Human estrangement from animals is a cultural phenomenon with a strange and contested history. John Berger, critic and writer, famously said that “in the last two centuries, animals have gradually disappeared.” Those who share his view contend that animals have been removed from our daily lives and that we have been removed from the daily lives of animals. Yet this development has also been the impetus for a plethora of representational practices that, broadly conceived, work to fill in the gap between humans and animals.
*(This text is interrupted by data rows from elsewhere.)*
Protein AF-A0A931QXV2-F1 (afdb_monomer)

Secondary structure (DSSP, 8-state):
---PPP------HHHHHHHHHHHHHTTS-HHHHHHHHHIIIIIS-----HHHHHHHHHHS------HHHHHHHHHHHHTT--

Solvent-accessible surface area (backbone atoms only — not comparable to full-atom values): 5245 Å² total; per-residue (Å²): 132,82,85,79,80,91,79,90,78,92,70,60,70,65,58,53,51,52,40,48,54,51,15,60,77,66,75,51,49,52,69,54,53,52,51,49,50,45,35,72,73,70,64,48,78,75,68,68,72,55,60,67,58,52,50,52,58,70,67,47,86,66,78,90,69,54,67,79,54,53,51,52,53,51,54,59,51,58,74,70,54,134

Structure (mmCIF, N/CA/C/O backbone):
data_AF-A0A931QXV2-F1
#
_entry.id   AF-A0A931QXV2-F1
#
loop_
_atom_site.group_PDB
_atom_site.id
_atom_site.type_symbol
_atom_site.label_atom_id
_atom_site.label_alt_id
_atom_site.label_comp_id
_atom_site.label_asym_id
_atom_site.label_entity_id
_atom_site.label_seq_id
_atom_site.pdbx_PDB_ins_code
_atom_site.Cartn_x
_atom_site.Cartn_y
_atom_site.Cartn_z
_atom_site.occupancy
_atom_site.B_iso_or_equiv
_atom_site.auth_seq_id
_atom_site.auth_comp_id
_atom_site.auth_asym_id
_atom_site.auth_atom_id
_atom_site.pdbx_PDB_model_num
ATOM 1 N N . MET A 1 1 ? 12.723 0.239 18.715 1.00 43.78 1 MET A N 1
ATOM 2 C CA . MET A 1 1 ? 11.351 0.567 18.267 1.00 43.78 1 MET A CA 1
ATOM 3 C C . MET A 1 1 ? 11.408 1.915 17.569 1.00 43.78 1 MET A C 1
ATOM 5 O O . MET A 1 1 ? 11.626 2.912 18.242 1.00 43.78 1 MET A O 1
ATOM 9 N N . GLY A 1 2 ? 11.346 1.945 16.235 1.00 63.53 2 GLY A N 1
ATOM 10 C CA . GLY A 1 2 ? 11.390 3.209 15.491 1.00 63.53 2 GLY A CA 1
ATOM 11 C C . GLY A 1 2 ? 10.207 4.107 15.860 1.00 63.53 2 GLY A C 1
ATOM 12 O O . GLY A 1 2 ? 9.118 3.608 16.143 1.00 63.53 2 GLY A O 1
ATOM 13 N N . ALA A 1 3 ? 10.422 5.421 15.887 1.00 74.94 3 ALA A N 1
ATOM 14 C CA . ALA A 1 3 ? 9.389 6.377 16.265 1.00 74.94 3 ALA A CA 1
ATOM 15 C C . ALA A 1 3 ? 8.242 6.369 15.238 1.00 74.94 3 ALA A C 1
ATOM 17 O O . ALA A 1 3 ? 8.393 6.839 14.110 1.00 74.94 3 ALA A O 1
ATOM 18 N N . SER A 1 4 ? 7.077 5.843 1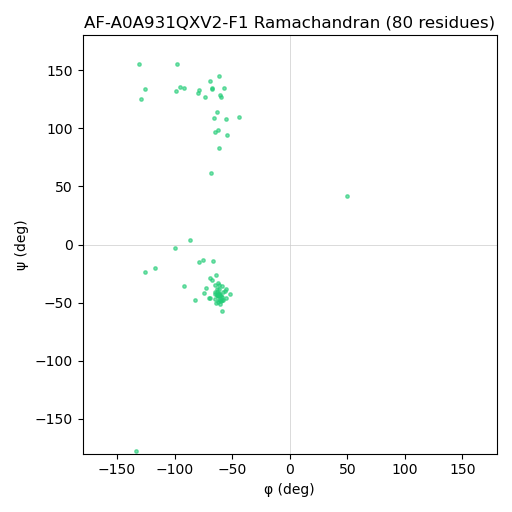5.622 1.00 83.75 4 SER A N 1
ATOM 19 C CA . SER A 1 4 ? 5.849 6.017 14.845 1.00 83.75 4 SER A CA 1
ATOM 20 C C . SER A 1 4 ? 5.421 7.484 14.880 1.00 83.75 4 SER A C 1
ATOM 22 O O . SER A 1 4 ? 5.361 8.076 15.959 1.00 83.75 4 SER A O 1
ATOM 24 N N . ARG A 1 5 ? 5.067 8.066 13.729 1.00 89.75 5 ARG A N 1
ATOM 25 C CA . ARG A 1 5 ? 4.500 9.423 13.659 1.00 89.75 5 ARG A CA 1
ATOM 26 C C . ARG A 1 5 ? 2.973 9.377 13.725 1.00 89.75 5 ARG A C 1
ATOM 28 O O . ARG A 1 5 ? 2.342 8.572 13.040 1.00 89.75 5 ARG A O 1
ATOM 35 N N . ARG A 1 6 ? 2.370 10.247 14.543 1.00 91.50 6 ARG A N 1
ATOM 36 C CA . ARG A 1 6 ? 0.909 10.391 14.623 1.00 91.50 6 ARG A CA 1
ATOM 37 C C . ARG A 1 6 ? 0.403 11.109 13.373 1.00 91.50 6 ARG A C 1
ATOM 39 O O . ARG A 1 6 ? 0.877 12.193 13.061 1.00 91.50 6 ARG A O 1
ATOM 46 N N . THR A 1 7 ? -0.571 10.508 12.700 1.00 91.81 7 THR A N 1
ATOM 47 C CA . THR A 1 7 ? -1.230 11.068 11.513 1.00 91.81 7 THR A CA 1
ATOM 48 C C . THR A 1 7 ? -2.734 11.078 11.757 1.00 91.81 7 THR A C 1
ATOM 50 O O . THR A 1 7 ? -3.276 10.089 12.253 1.00 91.81 7 THR A O 1
ATOM 53 N N . GLN A 1 8 ? -3.402 12.191 11.451 1.00 94.88 8 GLN A N 1
ATOM 54 C CA . GLN A 1 8 ? -4.862 12.281 11.454 1.00 94.88 8 GLN A CA 1
ATOM 55 C C . GLN A 1 8 ? -5.367 12.125 10.024 1.00 94.88 8 GLN A C 1
ATOM 57 O O . GLN A 1 8 ? -4.836 12.746 9.110 1.00 94.88 8 GLN A O 1
ATOM 62 N N . ILE A 1 9 ? -6.374 11.276 9.842 1.00 93.38 9 ILE A N 1
ATOM 63 C CA . ILE A 1 9 ? -6.964 10.975 8.540 1.00 93.38 9 ILE A CA 1
ATOM 64 C C . ILE A 1 9 ? -8.469 11.158 8.690 1.00 93.38 9 ILE A C 1
ATOM 66 O O . ILE A 1 9 ? -9.074 10.575 9.592 1.00 93.38 9 ILE A O 1
ATOM 70 N N . LEU A 1 10 ? -9.057 11.987 7.831 1.00 96.94 10 LEU A N 1
ATOM 71 C CA . LEU A 1 10 ? -10.506 12.072 7.694 1.00 96.94 10 LEU A CA 1
ATOM 72 C C . LEU A 1 10 ? -10.970 10.901 6.831 1.00 96.94 10 LEU A C 1
ATOM 74 O O . LEU A 1 10 ? -10.393 10.640 5.779 1.00 96.94 10 LEU A O 1
ATOM 78 N N . MET A 1 11 ? -11.982 10.183 7.302 1.00 95.56 11 MET A N 1
ATOM 79 C CA . MET A 1 11 ? -12.532 9.009 6.630 1.00 95.56 11 MET A CA 1
ATOM 80 C C . MET A 1 11 ? -14.042 9.130 6.547 1.00 95.56 11 MET A C 1
ATOM 82 O O . MET A 1 11 ? -14.661 9.767 7.406 1.00 95.56 11 MET A O 1
ATOM 86 N N . ASP A 1 12 ? -14.626 8.447 5.568 1.00 98.06 12 ASP A N 1
ATOM 87 C CA . ASP A 1 12 ? -16.060 8.229 5.558 1.00 98.06 12 ASP A CA 1
ATOM 88 C C . ASP A 1 12 ? -16.498 7.512 6.865 1.00 98.06 12 ASP A C 1
ATOM 90 O O . ASP A 1 12 ? -15.836 6.561 7.319 1.00 98.06 12 ASP A O 1
ATOM 94 N N . PRO A 1 13 ? -17.583 7.964 7.528 1.00 98.06 13 PRO A N 1
ATOM 95 C CA . PRO A 1 13 ? -18.018 7.389 8.799 1.00 98.06 13 PRO A CA 1
ATOM 96 C C . PRO A 1 13 ? -18.332 5.889 8.726 1.00 98.06 13 PRO A C 1
ATOM 98 O O . PRO A 1 13 ? -18.060 5.151 9.686 1.00 98.06 13 PRO A O 1
ATOM 101 N N . GLU A 1 14 ? -18.880 5.428 7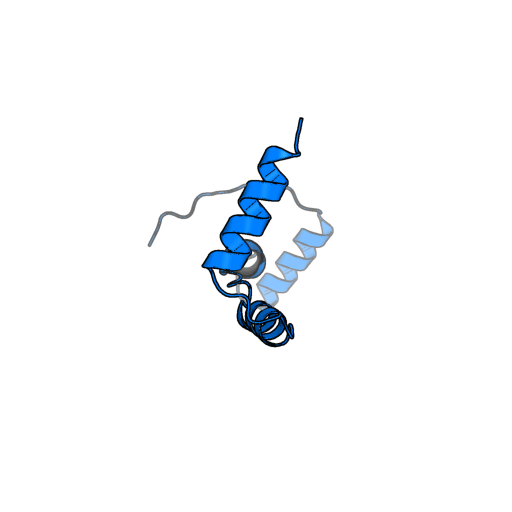.602 1.00 98.25 14 GLU A N 1
ATOM 102 C CA . GLU A 1 14 ? -19.254 4.037 7.375 1.00 98.25 14 GLU A CA 1
ATOM 103 C C . GLU A 1 14 ? -18.022 3.163 7.129 1.00 98.25 14 GLU A C 1
ATOM 105 O O . GLU A 1 14 ? -17.906 2.082 7.719 1.00 98.25 14 GLU A O 1
ATOM 1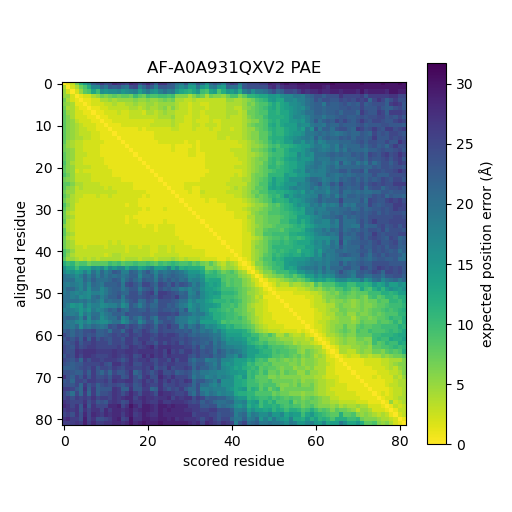10 N N . GLU A 1 15 ? -17.048 3.647 6.359 1.00 97.62 15 GLU A N 1
ATOM 111 C CA . GLU A 1 15 ? -15.748 2.985 6.191 1.00 97.62 15 GLU A CA 1
ATOM 112 C C . GLU A 1 15 ? -15.026 2.812 7.531 1.00 97.62 15 GLU A C 1
ATOM 114 O O . GLU A 1 15 ? -14.597 1.707 7.889 1.00 97.62 15 GLU A O 1
ATOM 119 N N . HIS A 1 16 ? -14.959 3.875 8.338 1.00 97.75 16 HIS A N 1
ATOM 120 C CA . HIS A 1 16 ? -14.326 3.817 9.653 1.00 97.75 16 HIS A CA 1
ATOM 121 C C . HIS A 1 16 ? -15.078 2.880 10.618 1.00 97.75 16 HIS A C 1
ATOM 123 O O . HIS A 1 16 ? -14.471 2.171 11.433 1.00 97.75 16 HIS A O 1
ATOM 129 N N . ARG A 1 17 ? -16.415 2.815 10.535 1.00 98.25 17 ARG A N 1
ATOM 130 C CA . ARG A 1 17 ? -17.225 1.834 11.279 1.00 98.25 17 ARG A CA 1
ATOM 131 C C . ARG A 1 17 ? -16.872 0.399 10.883 1.00 98.25 17 ARG A C 1
ATOM 133 O O . ARG A 1 17 ? -16.628 -0.418 11.775 1.00 98.25 17 ARG A O 1
ATOM 140 N N . ARG A 1 18 ? -16.784 0.101 9.584 1.00 98.25 18 ARG A N 1
ATOM 141 C CA . ARG A 1 18 ? -16.405 -1.227 9.068 1.00 98.25 18 ARG A CA 1
ATOM 142 C C . ARG A 1 18 ? -14.988 -1.618 9.491 1.00 98.25 18 ARG A C 1
ATOM 144 O O . ARG A 1 18 ? -14.784 -2.730 9.978 1.00 98.25 18 ARG A O 1
ATOM 151 N N . LEU A 1 19 ? -14.028 -0.694 9.414 1.00 97.69 19 LEU A N 1
ATOM 152 C CA . LEU A 1 19 ? -12.654 -0.929 9.872 1.00 97.69 19 LEU A CA 1
ATOM 153 C C . LEU A 1 19 ? -12.577 -1.244 11.367 1.00 97.69 19 LEU A C 1
ATOM 155 O O . LEU A 1 19 ? -11.862 -2.165 11.759 1.00 97.69 19 LEU A O 1
ATOM 159 N N . ARG A 1 20 ? -13.342 -0.544 12.215 1.00 98.12 20 ARG A N 1
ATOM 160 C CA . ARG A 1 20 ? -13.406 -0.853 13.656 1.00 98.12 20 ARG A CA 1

Ironically, these practices may ultimately intensify the very nostalgia, distance, and ignorance they were devised to remedy.
The lecture will present and reflect on a wide range of examples of these new representational practices, situated in various historical and sociocultural contexts, in order to speak to the ongoing importance of making animals visible for the arrangement and sustenance of human-animal relations.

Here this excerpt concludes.